“What is alternative data in finance, what is its role, and how does it relate to data driven investing?” This was just one of the discussion questions posed to the three panelists during “The Role of Alternative Data in Finance” session. The moderator Megan Kelley from Fidelity Labs probed around the themes of proving the value of a given data set, what an ideal data set actually looks like, and the role of compliance as it relates to data for the finance world. This panel, including Shaivali Shah of Morgan Stanley Research, started by defining and discussing exactly what “data driven investing” is all about, which focuses on using data to produce “Alpha” (generating returns higher than a benchmark index, such as the S&P 500 for example).

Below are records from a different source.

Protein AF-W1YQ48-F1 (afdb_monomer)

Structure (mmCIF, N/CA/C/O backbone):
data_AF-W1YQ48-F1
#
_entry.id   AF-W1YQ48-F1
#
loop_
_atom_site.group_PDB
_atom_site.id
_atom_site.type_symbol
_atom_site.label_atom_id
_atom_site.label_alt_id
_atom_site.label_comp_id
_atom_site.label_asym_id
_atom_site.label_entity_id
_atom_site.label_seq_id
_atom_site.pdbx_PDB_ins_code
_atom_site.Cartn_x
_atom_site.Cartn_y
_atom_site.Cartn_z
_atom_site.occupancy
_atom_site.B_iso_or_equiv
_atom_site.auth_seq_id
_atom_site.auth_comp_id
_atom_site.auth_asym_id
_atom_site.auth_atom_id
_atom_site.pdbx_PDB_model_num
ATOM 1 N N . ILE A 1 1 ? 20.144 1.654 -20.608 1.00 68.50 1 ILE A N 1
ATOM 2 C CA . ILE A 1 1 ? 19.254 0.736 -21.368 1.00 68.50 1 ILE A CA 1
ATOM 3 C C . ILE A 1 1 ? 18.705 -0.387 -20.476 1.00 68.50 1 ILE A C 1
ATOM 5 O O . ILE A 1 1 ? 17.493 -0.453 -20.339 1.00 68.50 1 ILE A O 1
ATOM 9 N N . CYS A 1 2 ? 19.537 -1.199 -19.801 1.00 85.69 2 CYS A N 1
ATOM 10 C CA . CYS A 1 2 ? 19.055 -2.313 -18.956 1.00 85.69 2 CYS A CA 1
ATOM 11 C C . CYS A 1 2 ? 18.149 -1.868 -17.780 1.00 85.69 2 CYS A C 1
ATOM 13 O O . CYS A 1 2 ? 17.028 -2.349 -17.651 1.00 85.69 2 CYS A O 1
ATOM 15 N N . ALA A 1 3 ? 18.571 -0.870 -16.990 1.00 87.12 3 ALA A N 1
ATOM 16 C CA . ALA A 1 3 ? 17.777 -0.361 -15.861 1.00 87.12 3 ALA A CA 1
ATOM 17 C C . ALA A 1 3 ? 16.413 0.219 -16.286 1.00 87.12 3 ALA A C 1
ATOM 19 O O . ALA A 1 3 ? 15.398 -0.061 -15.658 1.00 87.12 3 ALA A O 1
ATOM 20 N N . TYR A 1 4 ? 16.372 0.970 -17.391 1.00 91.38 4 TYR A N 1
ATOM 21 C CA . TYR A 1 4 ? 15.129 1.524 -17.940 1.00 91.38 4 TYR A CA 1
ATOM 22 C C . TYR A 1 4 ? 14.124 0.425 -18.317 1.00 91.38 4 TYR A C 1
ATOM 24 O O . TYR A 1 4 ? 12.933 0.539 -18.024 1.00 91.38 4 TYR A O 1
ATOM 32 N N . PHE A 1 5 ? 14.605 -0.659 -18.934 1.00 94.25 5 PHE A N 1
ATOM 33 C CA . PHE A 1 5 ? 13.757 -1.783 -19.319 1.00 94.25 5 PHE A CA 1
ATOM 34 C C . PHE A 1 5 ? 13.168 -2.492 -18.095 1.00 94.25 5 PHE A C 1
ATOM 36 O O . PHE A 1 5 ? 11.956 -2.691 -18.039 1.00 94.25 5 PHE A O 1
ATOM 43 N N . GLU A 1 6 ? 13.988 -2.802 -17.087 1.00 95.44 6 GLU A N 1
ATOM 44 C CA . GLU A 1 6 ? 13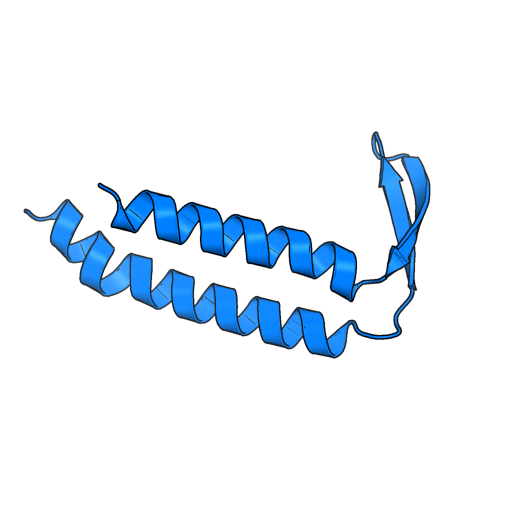.526 -3.446 -15.849 1.00 95.44 6 GLU A CA 1
ATOM 45 C C . GLU A 1 6 ? 12.523 -2.570 -15.083 1.00 95.44 6 GLU A C 1
ATOM 47 O O . GLU A 1 6 ? 11.483 -3.062 -14.635 1.00 95.44 6 GLU A O 1
ATOM 52 N N . ILE A 1 7 ? 12.780 -1.260 -14.987 1.00 93.56 7 ILE A N 1
ATOM 53 C CA . ILE A 1 7 ? 11.860 -0.316 -14.340 1.00 93.56 7 ILE A CA 1
ATOM 54 C C . ILE A 1 7 ? 10.511 -0.306 -15.067 1.00 93.56 7 ILE A C 1
ATOM 56 O O . ILE A 1 7 ? 9.465 -0.498 -14.447 1.00 93.56 7 ILE A O 1
ATOM 60 N N . THR A 1 8 ? 10.535 -0.162 -16.392 1.00 93.81 8 THR A N 1
ATOM 61 C CA . THR A 1 8 ? 9.321 -0.044 -17.209 1.00 93.81 8 THR A CA 1
ATOM 62 C C . THR A 1 8 ? 8.519 -1.343 -17.259 1.00 93.81 8 THR A C 1
ATOM 64 O O . THR A 1 8 ? 7.290 -1.317 -17.244 1.00 93.81 8 THR A O 1
ATOM 67 N N . LYS A 1 9 ? 9.191 -2.496 -17.347 1.00 95.31 9 LYS A N 1
ATOM 68 C CA . LYS A 1 9 ? 8.535 -3.790 -17.587 1.00 95.31 9 LYS A CA 1
ATOM 69 C C . LYS A 1 9 ? 8.204 -4.563 -16.320 1.00 95.31 9 LYS A C 1
ATOM 71 O O . LYS A 1 9 ? 7.347 -5.439 -16.380 1.00 95.31 9 LYS A O 1
ATOM 76 N N . ARG A 1 10 ? 8.859 -4.270 -15.194 1.00 95.75 10 ARG A N 1
ATOM 77 C CA . ARG A 1 10 ? 8.662 -5.020 -13.945 1.00 95.75 10 ARG A CA 1
ATOM 78 C C . ARG A 1 10 ? 8.296 -4.125 -12.776 1.00 95.75 10 ARG A C 1
ATOM 80 O O . ARG A 1 10 ? 7.291 -4.390 -12.126 1.00 95.75 10 ARG A O 1
ATOM 87 N N . VAL A 1 11 ? 9.072 -3.071 -12.520 1.00 96.25 11 VAL A N 1
ATOM 88 C CA . VAL A 1 11 ? 8.882 -2.239 -11.318 1.00 96.25 11 VAL A CA 1
ATOM 89 C C . VAL A 1 11 ? 7.575 -1.456 -11.383 1.00 96.25 11 VAL A C 1
ATOM 91 O O . VAL A 1 11 ? 6.775 -1.548 -10.457 1.00 96.25 11 VAL A O 1
ATOM 94 N N . ILE A 1 12 ? 7.322 -0.730 -12.475 1.00 96.38 12 ILE A N 1
ATOM 95 C CA . ILE A 1 12 ? 6.104 0.081 -12.621 1.00 96.38 12 ILE A CA 1
ATOM 96 C C . ILE A 1 12 ? 4.834 -0.795 -12.582 1.00 96.38 12 ILE A C 1
ATOM 98 O O . ILE A 1 12 ? 3.947 -0.489 -11.785 1.00 96.38 12 ILE A O 1
ATOM 102 N N . PRO A 1 13 ? 4.741 -1.924 -13.319 1.00 97.44 13 PRO A N 1
ATOM 103 C CA . PRO A 1 13 ? 3.584 -2.820 -13.216 1.00 97.44 13 PRO A CA 1
ATOM 104 C C . PRO A 1 13 ? 3.392 -3.453 -11.827 1.00 97.44 13 PRO A C 1
ATOM 106 O O . PRO A 1 13 ? 2.258 -3.639 -11.373 1.00 97.44 13 PRO A O 1
ATOM 109 N N . ALA A 1 14 ? 4.483 -3.785 -11.128 1.00 98.12 14 ALA A N 1
ATOM 110 C CA . ALA A 1 14 ? 4.404 -4.296 -9.760 1.00 98.12 14 ALA A CA 1
ATOM 111 C C . ALA A 1 14 ? 3.902 -3.220 -8.786 1.00 98.12 14 ALA A C 1
ATOM 113 O O . ALA A 1 14 ? 3.069 -3.511 -7.927 1.00 98.12 14 ALA A O 1
ATOM 114 N N . LEU A 1 15 ? 4.353 -1.974 -8.955 1.00 98.00 15 LEU A N 1
ATOM 115 C CA . LEU A 1 15 ? 3.887 -0.833 -8.174 1.00 98.00 15 LEU A CA 1
ATOM 116 C C . LEU A 1 15 ? 2.396 -0.558 -8.411 1.00 98.00 15 LEU A C 1
ATOM 118 O O . LEU A 1 15 ? 1.674 -0.306 -7.453 1.00 98.00 15 LEU A O 1
ATOM 122 N N . ASP A 1 16 ? 1.910 -0.701 -9.645 1.00 98.25 16 ASP A N 1
ATOM 123 C CA . ASP A 1 16 ? 0.478 -0.601 -9.958 1.00 98.25 16 ASP A CA 1
ATOM 124 C C . ASP A 1 16 ? -0.356 -1.664 -9.248 1.00 98.25 16 ASP A C 1
ATOM 126 O O . ASP A 1 16 ? -1.396 -1.365 -8.657 1.00 98.25 16 ASP A O 1
ATOM 130 N N . SER A 1 17 ? 0.134 -2.902 -9.237 1.00 98.50 17 SER A N 1
ATOM 131 C CA . SER A 1 17 ? -0.522 -4.001 -8.521 1.00 98.50 17 SER A CA 1
ATOM 132 C C . SER A 1 17 ? -0.536 -3.767 -7.004 1.00 98.50 17 SER A C 1
ATOM 134 O O . SER A 1 17 ? -1.519 -4.091 -6.328 1.00 98.50 17 SER A O 1
ATOM 136 N N . LEU A 1 18 ? 0.533 -3.177 -6.463 1.00 98.50 18 LEU A N 1
ATOM 137 C CA . LEU A 1 18 ? 0.636 -2.813 -5.052 1.00 98.50 18 LEU A CA 1
ATOM 138 C C . LEU A 1 18 ? -0.341 -1.687 -4.690 1.00 98.50 18 LEU A C 1
ATOM 140 O O . LEU A 1 18 ? -1.091 -1.836 -3.727 1.00 98.50 18 LEU A O 1
ATOM 144 N N . ILE A 1 19 ? -0.388 -0.613 -5.484 1.00 98.62 19 ILE A N 1
ATOM 145 C CA . ILE A 1 19 ? -1.331 0.502 -5.302 1.00 98.62 19 ILE A CA 1
ATOM 146 C C . ILE A 1 19 ? -2.767 -0.027 -5.301 1.00 98.62 19 ILE A C 1
ATOM 148 O O . ILE A 1 19 ? -3.499 0.215 -4.345 1.00 98.62 19 ILE A O 1
ATOM 152 N N . ALA A 1 20 ? -3.141 -0.839 -6.293 1.00 98.69 20 ALA A N 1
ATOM 153 C CA . ALA A 1 20 ? -4.481 -1.421 -6.371 1.00 98.69 20 ALA A CA 1
ATOM 154 C C . ALA A 1 20 ? -4.819 -2.314 -5.160 1.00 98.69 20 ALA A C 1
ATOM 156 O O . ALA A 1 20 ? -5.975 -2.409 -4.742 1.00 98.69 20 ALA A O 1
ATOM 157 N N . SER A 1 21 ? -3.824 -2.989 -4.580 1.00 98.62 21 SER A N 1
ATOM 158 C CA . SER A 1 21 ? -4.012 -3.802 -3.373 1.00 98.62 21 SER A CA 1
ATOM 159 C C . SER A 1 21 ? -4.256 -2.934 -2.137 1.00 98.62 21 SER A C 1
ATOM 161 O O . SER A 1 21 ? -5.137 -3.252 -1.336 1.00 98.62 21 SER A O 1
ATOM 163 N N . PHE A 1 22 ? -3.532 -1.820 -2.006 1.00 98.56 22 PHE A N 1
ATOM 164 C CA . PHE A 1 22 ? -3.736 -0.854 -0.927 1.00 98.56 22 PHE A CA 1
ATOM 165 C C . PHE A 1 22 ? -5.058 -0.090 -1.071 1.00 98.56 22 PH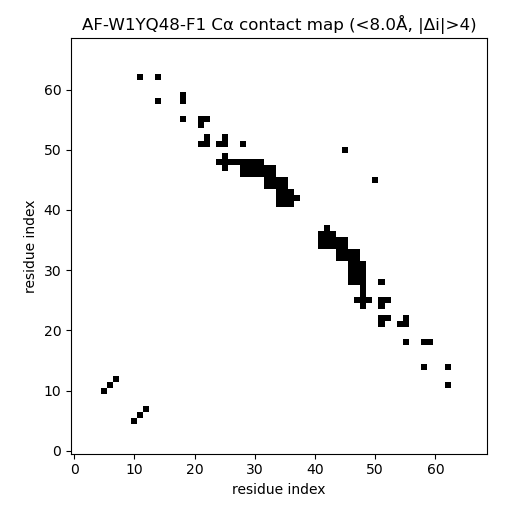E A C 1
ATOM 167 O O . PHE A 1 22 ? -5.740 0.091 -0.072 1.00 98.56 22 PHE A O 1
ATOM 174 N N . GLU A 1 23 ? -5.490 0.265 -2.283 1.00 98.56 23 GLU A N 1
ATOM 175 C CA . GLU A 1 23 ? -6.810 0.878 -2.519 1.00 98.56 23 GLU A CA 1
ATOM 176 C C . GLU A 1 23 ? -7.956 -0.067 -2.118 1.00 98.56 23 GLU A C 1
ATOM 178 O O . GLU A 1 23 ? -8.920 0.342 -1.472 1.00 98.56 23 GLU A O 1
ATOM 183 N N . LYS A 1 24 ? -7.831 -1.370 -2.408 1.00 98.56 24 LYS A N 1
ATOM 184 C CA . LYS A 1 24 ? -8.785 -2.380 -1.915 1.00 98.56 24 LYS A CA 1
ATOM 185 C C . LYS A 1 24 ? -8.770 -2.495 -0.391 1.00 98.56 24 LYS A C 1
ATOM 187 O O . LYS A 1 24 ? -9.816 -2.734 0.208 1.00 98.56 24 LYS A O 1
ATOM 192 N N . LEU A 1 25 ? -7.599 -2.383 0.237 1.00 98.25 25 LEU A N 1
ATOM 193 C CA . LEU A 1 25 ? -7.476 -2.405 1.695 1.00 98.25 25 LEU A CA 1
ATOM 194 C C . LEU A 1 25 ? -8.088 -1.146 2.322 1.00 98.25 25 LEU A C 1
ATOM 196 O O . LEU A 1 25 ? -8.780 -1.253 3.330 1.00 98.25 25 LEU A O 1
ATOM 200 N N . GLN A 1 26 ? -7.890 0.013 1.695 1.00 98.06 26 GLN A N 1
ATOM 201 C CA . GLN A 1 26 ? -8.477 1.289 2.090 1.00 98.06 26 GLN A CA 1
ATOM 202 C C . GLN A 1 26 ? -10.002 1.200 2.104 1.00 98.06 26 GLN A C 1
ATOM 204 O O . GLN A 1 26 ? -10.622 1.539 3.107 1.00 98.06 26 GLN A O 1
ATOM 209 N N . GLU A 1 27 ? -10.605 0.669 1.036 1.00 98.12 27 GLU A N 1
ATOM 210 C CA . GLU A 1 27 ? -12.058 0.487 0.963 1.00 98.12 27 GLU A CA 1
ATOM 211 C C . GLU A 1 27 ? -12.578 -0.416 2.088 1.00 98.12 27 GLU A C 1
ATOM 213 O O . GLU A 1 27 ? -13.569 -0.095 2.740 1.00 98.12 27 GLU A O 1
ATOM 218 N N . LYS A 1 28 ? -11.872 -1.519 2.374 1.00 97.75 28 LYS A N 1
ATOM 219 C CA . LYS A 1 28 ? -12.208 -2.423 3.487 1.00 97.75 28 LYS A CA 1
ATOM 220 C C . LYS A 1 28 ? -12.079 -1.764 4.863 1.00 97.75 28 LYS A C 1
ATOM 222 O O . LYS A 1 28 ? -12.697 -2.242 5.809 1.00 97.75 28 LYS A O 1
ATOM 227 N N . GLY A 1 29 ? -11.262 -0.719 4.986 1.00 96.81 29 GLY A N 1
ATOM 228 C CA . GLY A 1 29 ? -11.045 0.026 6.225 1.00 96.81 29 GLY A CA 1
ATOM 229 C C . GLY A 1 29 ? -12.120 1.071 6.531 1.00 96.81 29 GLY A C 1
ATOM 230 O O . GLY A 1 29 ? -12.115 1.624 7.631 1.00 96.81 29 GLY A O 1
ATOM 231 N N . LYS A 1 30 ? -13.040 1.357 5.599 1.00 97.00 30 LYS A N 1
ATOM 232 C CA . LYS A 1 30 ? -14.076 2.376 5.805 1.00 97.00 30 LYS A CA 1
ATOM 233 C C . LYS A 1 30 ? -14.968 2.043 6.996 1.00 97.00 30 LYS A C 1
ATOM 235 O O . LYS A 1 30 ? -15.451 0.925 7.147 1.00 97.00 30 LYS A O 1
ATOM 240 N N . GLY A 1 31 ? -15.211 3.052 7.830 1.00 95.81 31 GLY A N 1
ATOM 241 C CA . GLY A 1 31 ? -16.037 2.929 9.032 1.00 95.81 31 GLY A CA 1
ATOM 242 C C . GLY A 1 31 ? -15.332 2.278 10.228 1.00 95.81 31 GLY A C 1
ATOM 243 O O . GLY A 1 31 ? -15.914 2.250 11.311 1.00 95.81 31 GLY A O 1
ATOM 244 N N . LEU A 1 32 ? -14.091 1.800 10.077 1.00 97.56 32 LEU A N 1
ATOM 245 C CA . LEU A 1 32 ? -13.293 1.280 11.184 1.00 97.56 32 LEU A CA 1
ATOM 246 C C . LEU A 1 32 ? -12.462 2.404 11.815 1.00 97.56 32 LEU A C 1
ATOM 248 O O . LEU A 1 32 ? -11.650 3.038 11.146 1.00 97.56 32 LEU A O 1
ATOM 252 N N . GLN A 1 33 ? -12.638 2.617 13.118 1.00 97.56 33 GLN A N 1
ATOM 253 C CA . GLN A 1 33 ? -11.831 3.549 13.909 1.00 97.56 33 GLN A CA 1
ATOM 254 C C . GLN A 1 33 ? -10.687 2.824 14.615 1.00 97.56 33 GLN A C 1
ATOM 256 O O . GLN A 1 33 ? -10.844 1.691 15.074 1.00 97.56 33 GLN A O 1
ATOM 261 N N . LYS A 1 34 ? -9.549 3.505 14.762 1.00 96.75 34 LYS A N 1
ATOM 262 C CA . LYS A 1 34 ? -8.428 3.054 15.595 1.00 96.75 34 LYS A CA 1
ATOM 263 C C . LYS A 1 34 ? -7.770 4.213 16.338 1.00 96.75 34 LYS A C 1
ATOM 265 O O . LYS A 1 34 ? -7.915 5.375 15.966 1.00 96.75 34 LYS A O 1
ATOM 270 N N . VAL A 1 35 ? -7.021 3.877 17.386 1.00 97.69 35 VAL A N 1
ATOM 271 C CA . VAL A 1 35 ? -6.180 4.833 18.117 1.00 97.69 35 VAL A CA 1
ATOM 272 C C . VAL A 1 35 ? -5.016 5.254 17.217 1.00 97.69 35 VAL A C 1
ATOM 274 O O . VAL A 1 35 ? -4.317 4.400 16.659 1.00 97.69 35 VAL A O 1
ATOM 277 N N . GLY A 1 36 ? -4.830 6.564 17.044 1.00 96.81 36 GLY A N 1
ATOM 278 C CA . GLY A 1 36 ? -3.682 7.117 16.331 1.00 96.81 36 GLY A CA 1
ATOM 279 C C . GLY A 1 36 ? -2.387 6.949 17.128 1.00 96.81 36 GLY A C 1
ATOM 280 O O . GLY A 1 36 ? -2.412 6.698 18.332 1.00 96.81 36 GLY A O 1
ATOM 281 N N . ARG A 1 37 ? -1.235 7.099 16.468 1.00 97.50 37 ARG A N 1
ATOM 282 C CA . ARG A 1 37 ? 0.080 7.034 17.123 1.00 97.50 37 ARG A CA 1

One of the big themes that emerged from the panelists was regarding trust and the need for clean and accurate data. Matei Zatreanu from System2 noted that “At the end of the day you’re really solving for trust.” Pierce Crosby from StockTwits added that the whole concept of social data is inherently tricky – you need to trust the contributors to the data set, not solely the end provider you are working with.

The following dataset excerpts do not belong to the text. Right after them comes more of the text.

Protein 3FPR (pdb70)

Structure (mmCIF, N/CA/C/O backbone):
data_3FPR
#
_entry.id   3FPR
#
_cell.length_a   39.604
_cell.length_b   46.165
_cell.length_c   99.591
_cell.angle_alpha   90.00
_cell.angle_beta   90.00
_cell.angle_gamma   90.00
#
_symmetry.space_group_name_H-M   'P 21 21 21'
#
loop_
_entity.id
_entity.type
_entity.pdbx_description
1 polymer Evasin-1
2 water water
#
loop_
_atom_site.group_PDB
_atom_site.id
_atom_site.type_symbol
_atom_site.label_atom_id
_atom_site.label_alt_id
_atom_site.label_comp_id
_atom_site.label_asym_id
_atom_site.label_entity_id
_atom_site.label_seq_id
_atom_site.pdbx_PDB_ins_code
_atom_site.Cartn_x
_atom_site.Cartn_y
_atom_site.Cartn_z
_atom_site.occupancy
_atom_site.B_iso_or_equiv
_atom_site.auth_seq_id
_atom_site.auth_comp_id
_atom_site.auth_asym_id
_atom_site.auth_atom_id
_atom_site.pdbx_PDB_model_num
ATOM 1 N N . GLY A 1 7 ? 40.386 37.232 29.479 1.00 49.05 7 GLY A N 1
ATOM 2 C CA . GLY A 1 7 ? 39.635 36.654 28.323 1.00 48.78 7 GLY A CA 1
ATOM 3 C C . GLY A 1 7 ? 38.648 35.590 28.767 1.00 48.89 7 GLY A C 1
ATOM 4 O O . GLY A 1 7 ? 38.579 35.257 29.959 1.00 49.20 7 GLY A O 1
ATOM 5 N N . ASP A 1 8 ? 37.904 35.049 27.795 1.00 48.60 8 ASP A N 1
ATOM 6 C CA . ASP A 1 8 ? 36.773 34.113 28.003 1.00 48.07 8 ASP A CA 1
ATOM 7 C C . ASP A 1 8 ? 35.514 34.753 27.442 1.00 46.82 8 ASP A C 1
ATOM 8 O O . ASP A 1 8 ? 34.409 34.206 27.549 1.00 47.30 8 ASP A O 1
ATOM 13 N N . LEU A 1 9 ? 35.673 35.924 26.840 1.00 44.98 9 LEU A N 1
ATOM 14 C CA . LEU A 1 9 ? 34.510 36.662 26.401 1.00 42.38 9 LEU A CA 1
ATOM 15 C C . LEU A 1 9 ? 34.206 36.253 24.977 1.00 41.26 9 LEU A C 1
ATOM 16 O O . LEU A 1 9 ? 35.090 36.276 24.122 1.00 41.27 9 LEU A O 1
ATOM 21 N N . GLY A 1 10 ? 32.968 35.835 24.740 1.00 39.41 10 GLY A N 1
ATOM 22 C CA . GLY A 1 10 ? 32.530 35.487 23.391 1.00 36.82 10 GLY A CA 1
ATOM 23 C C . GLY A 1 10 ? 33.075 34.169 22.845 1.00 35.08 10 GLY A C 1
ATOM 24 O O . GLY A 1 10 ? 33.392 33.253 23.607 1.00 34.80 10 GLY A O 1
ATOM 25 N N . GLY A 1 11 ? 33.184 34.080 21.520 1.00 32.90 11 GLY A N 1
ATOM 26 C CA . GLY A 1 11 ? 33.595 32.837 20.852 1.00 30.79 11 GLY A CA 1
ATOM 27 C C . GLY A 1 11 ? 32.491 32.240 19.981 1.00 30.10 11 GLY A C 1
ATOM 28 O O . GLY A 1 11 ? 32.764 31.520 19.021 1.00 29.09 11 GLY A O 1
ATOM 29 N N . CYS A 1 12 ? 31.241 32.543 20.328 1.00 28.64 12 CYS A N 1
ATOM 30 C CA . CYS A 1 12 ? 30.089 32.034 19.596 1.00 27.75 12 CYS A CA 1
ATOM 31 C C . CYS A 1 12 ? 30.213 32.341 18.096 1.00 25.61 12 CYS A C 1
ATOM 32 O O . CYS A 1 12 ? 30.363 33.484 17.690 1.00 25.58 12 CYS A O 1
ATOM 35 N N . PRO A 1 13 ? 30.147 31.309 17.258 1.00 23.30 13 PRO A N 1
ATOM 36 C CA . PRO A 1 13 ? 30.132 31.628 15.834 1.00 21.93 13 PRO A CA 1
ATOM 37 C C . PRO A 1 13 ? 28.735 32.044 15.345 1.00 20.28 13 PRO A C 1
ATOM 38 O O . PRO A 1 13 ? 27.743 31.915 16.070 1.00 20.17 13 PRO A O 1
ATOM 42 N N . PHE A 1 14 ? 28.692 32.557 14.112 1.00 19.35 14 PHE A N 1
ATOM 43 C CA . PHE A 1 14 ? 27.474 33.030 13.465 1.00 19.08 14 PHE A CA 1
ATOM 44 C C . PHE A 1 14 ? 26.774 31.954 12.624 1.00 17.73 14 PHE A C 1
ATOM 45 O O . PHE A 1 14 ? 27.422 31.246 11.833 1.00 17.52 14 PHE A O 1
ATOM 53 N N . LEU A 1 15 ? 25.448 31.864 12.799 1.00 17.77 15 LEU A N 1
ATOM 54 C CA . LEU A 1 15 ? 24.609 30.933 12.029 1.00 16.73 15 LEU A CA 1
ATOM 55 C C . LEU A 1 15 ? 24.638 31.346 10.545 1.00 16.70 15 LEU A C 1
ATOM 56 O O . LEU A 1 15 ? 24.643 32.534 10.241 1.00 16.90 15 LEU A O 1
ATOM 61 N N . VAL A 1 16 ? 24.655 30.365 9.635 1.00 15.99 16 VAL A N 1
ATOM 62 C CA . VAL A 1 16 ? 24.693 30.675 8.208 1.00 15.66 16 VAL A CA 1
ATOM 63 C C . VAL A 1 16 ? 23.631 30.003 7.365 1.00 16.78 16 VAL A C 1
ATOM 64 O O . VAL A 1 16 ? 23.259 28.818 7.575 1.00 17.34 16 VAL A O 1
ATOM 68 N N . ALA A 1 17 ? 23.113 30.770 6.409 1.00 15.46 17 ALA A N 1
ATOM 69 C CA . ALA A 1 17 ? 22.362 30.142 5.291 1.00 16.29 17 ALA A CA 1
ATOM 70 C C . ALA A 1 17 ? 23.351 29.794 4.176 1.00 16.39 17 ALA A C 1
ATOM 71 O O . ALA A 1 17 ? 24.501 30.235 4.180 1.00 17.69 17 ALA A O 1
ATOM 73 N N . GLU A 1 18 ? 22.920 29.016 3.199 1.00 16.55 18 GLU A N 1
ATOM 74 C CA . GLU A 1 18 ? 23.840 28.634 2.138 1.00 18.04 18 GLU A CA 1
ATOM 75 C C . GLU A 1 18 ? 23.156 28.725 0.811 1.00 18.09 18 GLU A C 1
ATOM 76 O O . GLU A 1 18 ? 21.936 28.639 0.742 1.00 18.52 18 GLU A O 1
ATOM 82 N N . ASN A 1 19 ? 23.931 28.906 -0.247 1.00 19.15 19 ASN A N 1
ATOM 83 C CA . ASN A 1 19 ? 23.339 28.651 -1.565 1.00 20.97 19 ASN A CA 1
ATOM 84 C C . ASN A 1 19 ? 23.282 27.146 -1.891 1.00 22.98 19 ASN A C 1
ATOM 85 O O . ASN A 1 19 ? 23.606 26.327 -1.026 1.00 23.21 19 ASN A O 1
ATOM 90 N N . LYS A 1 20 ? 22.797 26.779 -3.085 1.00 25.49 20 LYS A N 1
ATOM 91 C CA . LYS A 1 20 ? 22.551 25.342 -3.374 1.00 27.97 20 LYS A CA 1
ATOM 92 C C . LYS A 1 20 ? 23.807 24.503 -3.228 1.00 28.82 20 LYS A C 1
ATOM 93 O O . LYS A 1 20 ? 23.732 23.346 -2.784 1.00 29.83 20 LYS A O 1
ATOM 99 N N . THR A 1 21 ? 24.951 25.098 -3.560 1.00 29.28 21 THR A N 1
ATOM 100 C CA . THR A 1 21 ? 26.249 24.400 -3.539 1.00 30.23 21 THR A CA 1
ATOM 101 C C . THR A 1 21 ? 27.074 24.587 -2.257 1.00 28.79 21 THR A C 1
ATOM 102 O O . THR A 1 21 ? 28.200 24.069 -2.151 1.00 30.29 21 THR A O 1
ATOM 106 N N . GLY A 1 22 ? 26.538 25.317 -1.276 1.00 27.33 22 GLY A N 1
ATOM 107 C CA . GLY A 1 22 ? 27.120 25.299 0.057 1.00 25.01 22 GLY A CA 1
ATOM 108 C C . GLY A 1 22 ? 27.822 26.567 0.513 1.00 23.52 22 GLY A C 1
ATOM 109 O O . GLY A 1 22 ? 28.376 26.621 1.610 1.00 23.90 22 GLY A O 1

Another large theme discussed was not only about the raw data itself, but the associated value that data ultimately provides. Matei went on to note that “At the end of the day these folks don’t care about the data, they just want the insights.” Pierce expanded further that if you can summarize statistics early on, it can go a long way towards getting people more comfortable.
The panel concluded with a discussion about key use cases and areas of opportunity: one that was unanimous was around the immense potential for collecting more and larger data sets around emerging markets.